Holy punctuation batman!


----------



## Clinch (Nov 30, 2008)

Yeah, nice writing there bassblower. I think your uneducated worthless self better get back to work cause the french fries are going to burn. And quit stickin up for the people that you, me and everyone else knows are down at flat rock tryin to catch walleyes. Gosh, its complete and utter morons like you that are not welcome around here because once your trap opens, nothing but blah, blah, blah, idiot talk comes out. I bet your one of those guys tryin to catch the eyes, arent you? freakin ****. And what the hell is a crocadile tear? Is that *** talk? Cause sorry, I dont swing that way. And quit p.m. ing me, I told you, I dont want to date you. I'm not gay...


----------



## MrHusky (Feb 20, 2009)

Well there does seem to be a double standard going on, today when I was fishing I was throwing plugs and every other dude down there are throwing those nice green twisters. What the heck are you gonna catch on a big green twister jig down there other then a nice walleye this time of year. BUT when I catch some today fishin for steelies I had every guy and his brother peeping me out making sure I throw it back. UMMMMMMMM Sorry cough cough but if your targeting walleye right now even to catch a fish you are BREAKING THE LAW!

I'm gonna have to put my additude in check.


----------



## Michigander1 (Apr 5, 2006)

Meet at the boat launch and get it over with :lol:


----------



## Clinch (Nov 30, 2008)

Hey bassblower, Thanks for putting your pics up for me to see. I recognize your retarted face from being at the river. I also know that you absolutly suck at steel fishin, have you even caught one yet? I remember some buddies of mine thought you were retarded because of the way you looked and talked and I did too, but back then I actually felt sorry for you, I dont anymore. Oh, I'm sure I will see you down there again. I stop by and say hi:evil:.


----------



## Michigander1 (Apr 5, 2006)

Well i have to say something here.Only keeping walleyes is illegal.Not catching them.Fishing is fishing bottom line.The way i plug for steel is the same way i would for walleyes.Am i illegal? Nope.I like to see where the LAW says you cant catch them.If there was one they would shut it down like a trout stream.Why cant a guy go out and have some fun and fish and catch a few fish no matter what they are? Im sure any CO would be busten asss down there if it was wrong.Mich


----------



## jlock (Feb 24, 2006)

Clinch said:


> Yeah, nice writing there bassblower. I think your uneducated worthless self better get back to work cause the french fries are going to burn. And quit stickin up for the people that you, me and everyone else knows are down at flat rock tryin to catch walleyes. Gosh, its complete and utter morons like you that are not welcome around here because once your trap opens, nothing but blah, blah, blah, idiot talk comes out. I bet your one of those guys tryin to catch the eyes, arent you? freakin ****. And what the hell is a crocadile tear? Is that *** talk? Cause sorry, I dont swing that way. And quit p.m. ing me, I told you, I dont want to date you. I'm not gay...

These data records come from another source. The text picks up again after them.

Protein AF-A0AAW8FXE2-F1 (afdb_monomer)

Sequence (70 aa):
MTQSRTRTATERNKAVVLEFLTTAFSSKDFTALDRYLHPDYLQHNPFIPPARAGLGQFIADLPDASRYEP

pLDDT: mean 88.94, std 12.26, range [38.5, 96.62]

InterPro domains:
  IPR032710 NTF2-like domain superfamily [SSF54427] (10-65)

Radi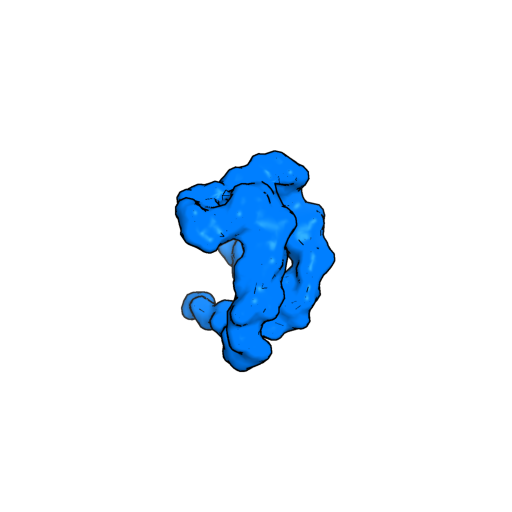us of gyration: 14.68 Å; Cα contacts (8 Å, |Δi|>4): 59; chains: 1; bounding box: 28×20×51 Å

Structure (mmCIF, N/CA/C/O backbone):
data_AF-A0AAW8FXE2-F1
#
_entry.id   AF-A0AAW8FXE2-F1
#
loop_
_atom_site.group_PDB
_atom_site.id
_atom_site.type_symbol
_atom_site.label_atom_id
_atom_site.label_alt_id
_atom_site.label_comp_id
_atom_site.label_asym_id
_atom_site.label_entity_id
_atom_site.label_seq_id
_atom_site.pdbx_PDB_ins_code
_atom_site.Cartn_x
_atom_site.Cartn_y
_atom_site.Cartn_z
_atom_site.occupancy
_atom_site.B_iso_or_equiv
_atom_site.auth_seq_id
_atom_site.auth_comp_id
_atom_site.auth_asym_id
_atom_site.auth_atom_id
_atom_site.pdbx_PDB_model_num
ATOM 1 N N . MET A 1 1 ? -6.095 -2.935 39.080 1.00 38.50 1 MET A N 1
ATOM 2 C CA . MET A 1 1 ? -7.074 -2.301 38.169 1.00 38.50 1 MET A CA 1
ATOM 3 C C . MET A 1 1 ? -6.486 -2.311 36.769 1.00 38.50 1 MET A C 1
ATOM 5 O O . MET A 1 1 ? -5.619 -1.501 36.475 1.00 38.50 1 MET A O 1
ATOM 9 N N . THR A 1 2 ? -6.884 -3.269 35.936 1.00 43.06 2 THR A N 1
ATOM 10 C CA . THR A 1 2 ? -6.422 -3.362 34.545 1.00 43.06 2 THR A CA 1
ATOM 11 C C . THR A 1 2 ? -7.336 -2.492 33.692 1.00 43.06 2 THR A C 1
ATOM 13 O O . THR A 1 2 ? -8.475 -2.867 33.436 1.00 43.06 2 THR A O 1
ATOM 16 N N . GLN A 1 3 ? -6.887 -1.295 33.310 1.00 46.34 3 GLN A N 1
ATOM 17 C CA . GLN A 1 3 ? -7.621 -0.476 32.346 1.00 46.34 3 GLN A CA 1
ATOM 18 C C . GLN A 1 3 ? -7.340 -0.993 30.932 1.00 46.34 3 GLN A C 1
ATOM 20 O O . GLN A 1 3 ? -6.258 -0.780 30.388 1.00 46.34 3 GLN A O 1
ATOM 25 N N . SER A 1 4 ? -8.326 -1.651 30.327 1.00 54.34 4 SER A N 1
ATOM 26 C CA . SER A 1 4 ? -8.352 -1.909 28.887 1.00 54.34 4 SER A CA 1
ATOM 27 C C . SER A 1 4 ? -8.568 -0.581 28.153 1.00 54.34 4 SER A C 1
ATOM 29 O O . SER A 1 4 ? -9.678 -0.055 28.131 1.00 54.34 4 SER A O 1
ATOM 31 N N . ARG A 1 5 ? -7.511 0.001 27.571 1.00 66.88 5 ARG A N 1
ATOM 32 C CA . ARG A 1 5 ? -7.643 1.161 26.673 1.00 66.88 5 ARG A CA 1
ATOM 33 C C . ARG A 1 5 ? -8.261 0.711 25.352 1.00 66.88 5 ARG A C 1
ATOM 35 O O . ARG A 1 5 ? -7.608 0.046 24.551 1.00 66.88 5 ARG A O 1
ATOM 42 N N . THR A 1 6 ? -9.498 1.116 25.093 1.00 74.25 6 THR A N 1
ATOM 43 C CA . THR A 1 6 ? -10.095 1.011 23.758 1.00 74.25 6 THR A CA 1
ATOM 44 C C . THR A 1 6 ? -9.396 2.007 22.831 1.00 74.25 6 THR A C 1
ATOM 46 O O . THR A 1 6 ? -9.508 3.214 23.029 1.00 74.25 6 THR A O 1
ATOM 49 N N . ARG A 1 7 ? -8.652 1.520 21.827 1.00 79.69 7 ARG A N 1
ATOM 50 C CA . ARG A 1 7 ? -8.016 2.376 20.805 1.00 79.69 7 ARG A CA 1
ATOM 51 C C . ARG A 1 7 ? -9.081 3.143 20.026 1.00 79.69 7 ARG A C 1
ATOM 53 O O . ARG A 1 7 ? -10.110 2.565 19.673 1.00 79.69 7 ARG A O 1
ATOM 60 N N . THR A 1 8 ? -8.815 4.399 19.692 1.00 92.38 8 THR A N 1
ATOM 61 C CA . THR A 1 8 ? -9.642 5.182 18.763 1.00 92.38 8 THR A CA 1
ATOM 62 C C . THR A 1 8 ? -9.632 4.562 17.360 1.00 92.38 8 THR A C 1
ATOM 64 O O . THR A 1 8 ? -8.746 3.777 17.017 1.00 92.38 8 THR A O 1
ATOM 67 N N . ALA A 1 9 ? -10.608 4.913 16.515 1.00 93.19 9 ALA A N 1
ATOM 68 C CA . ALA A 1 9 ? -10.625 4.457 15.121 1.00 93.19 9 ALA A CA 1
ATOM 69 C C . ALA A 1 9 ? -9.352 4.882 14.367 1.00 93.19 9 ALA A C 1
ATOM 71 O O . ALA A 1 9 ? -8.747 4.069 13.674 1.00 93.19 9 ALA A O 1
ATOM 72 N N . THR A 1 10 ? -8.881 6.111 14.589 1.00 94.62 10 THR A N 1
ATOM 73 C CA . THR A 1 10 ? -7.632 6.624 14.013 1.00 94.62 10 THR A CA 1
ATOM 74 C C . THR A 1 10 ? -6.420 5.785 14.416 1.00 94.62 10 THR A C 1
ATOM 76 O O . THR A 1 10 ? -5.613 5.424 13.564 1.00 94.62 10 THR A O 1
ATOM 79 N N . GLU A 1 11 ? -6.282 5.431 15.696 1.00 94.75 11 GLU A N 1
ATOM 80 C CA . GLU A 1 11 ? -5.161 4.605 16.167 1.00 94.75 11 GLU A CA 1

You should also attend a community college English / Grammer program . You should proof read your own post before you slam somebody for the same thing. Besides, I watched a guy using a micro tube bait today who was targeting steelies ( he landed three in a hour ).


----------



## Huron River Dan (Apr 16, 2001)

Is not a life and death struggle. If someone catches a walleye intentionally or unintentionally it's no big deal; as long as they put it back if the season isn't open. People talk about the great Smallie fishing prior to the season opener, no problem as long as they put them back. People just need to chill and enjoy the great resource we have here in the Huron.

Dan


----------



## Greekrukus (Oct 20, 2008)

both of you sound like uneducated little girls. a fish is a fish is a fish. if its in season and you keep it great, if its out and you catch it, put it back, or deal with the consequences if you get caught. christ almighty you two both are homos. fishing is fun and relaxing, if you two want to fight about it, call the UFC...IMHO!!!:rant: i have a 7 yr old as well, glad your teaching him such great things as to fight someone over fishing, father of the year!!!


----------



## MrHusky (Feb 20, 2009)

Did someone say Homos? MMMMMMMMMMMMMmmmmmmmmm Homos


----------



## Clinch (Nov 30, 2008)

First of all, I'd have to write a novel to tell you about all the great things my son and I have done in his young life, I guarentee I'm a 10X better father than you will ever think of being. I mean, look at your avatar. Thats really teaching your 7yr old great things about the first black president. So call me what you want. You wanna talk crap? I think your a dead beat dad. And my opinions are because some jack *** came on here telling me to keep my trap shut like I'm some little bitch. Now if some one talks to you that way, and you decide to keep your tail between your legs, than so be it. But I'm not gonna let some punk come here and run his mouth to me that way. If anyone dont like my opinions, thats fine. I dont like alot of opinions I read on here either. But I dont tell some one to keep their trap shut(unless they jump on me first).


----------



## quest32a (Sep 25, 2001)

Oh yeah, I am closing this one. We now have one less member on the site too.


----------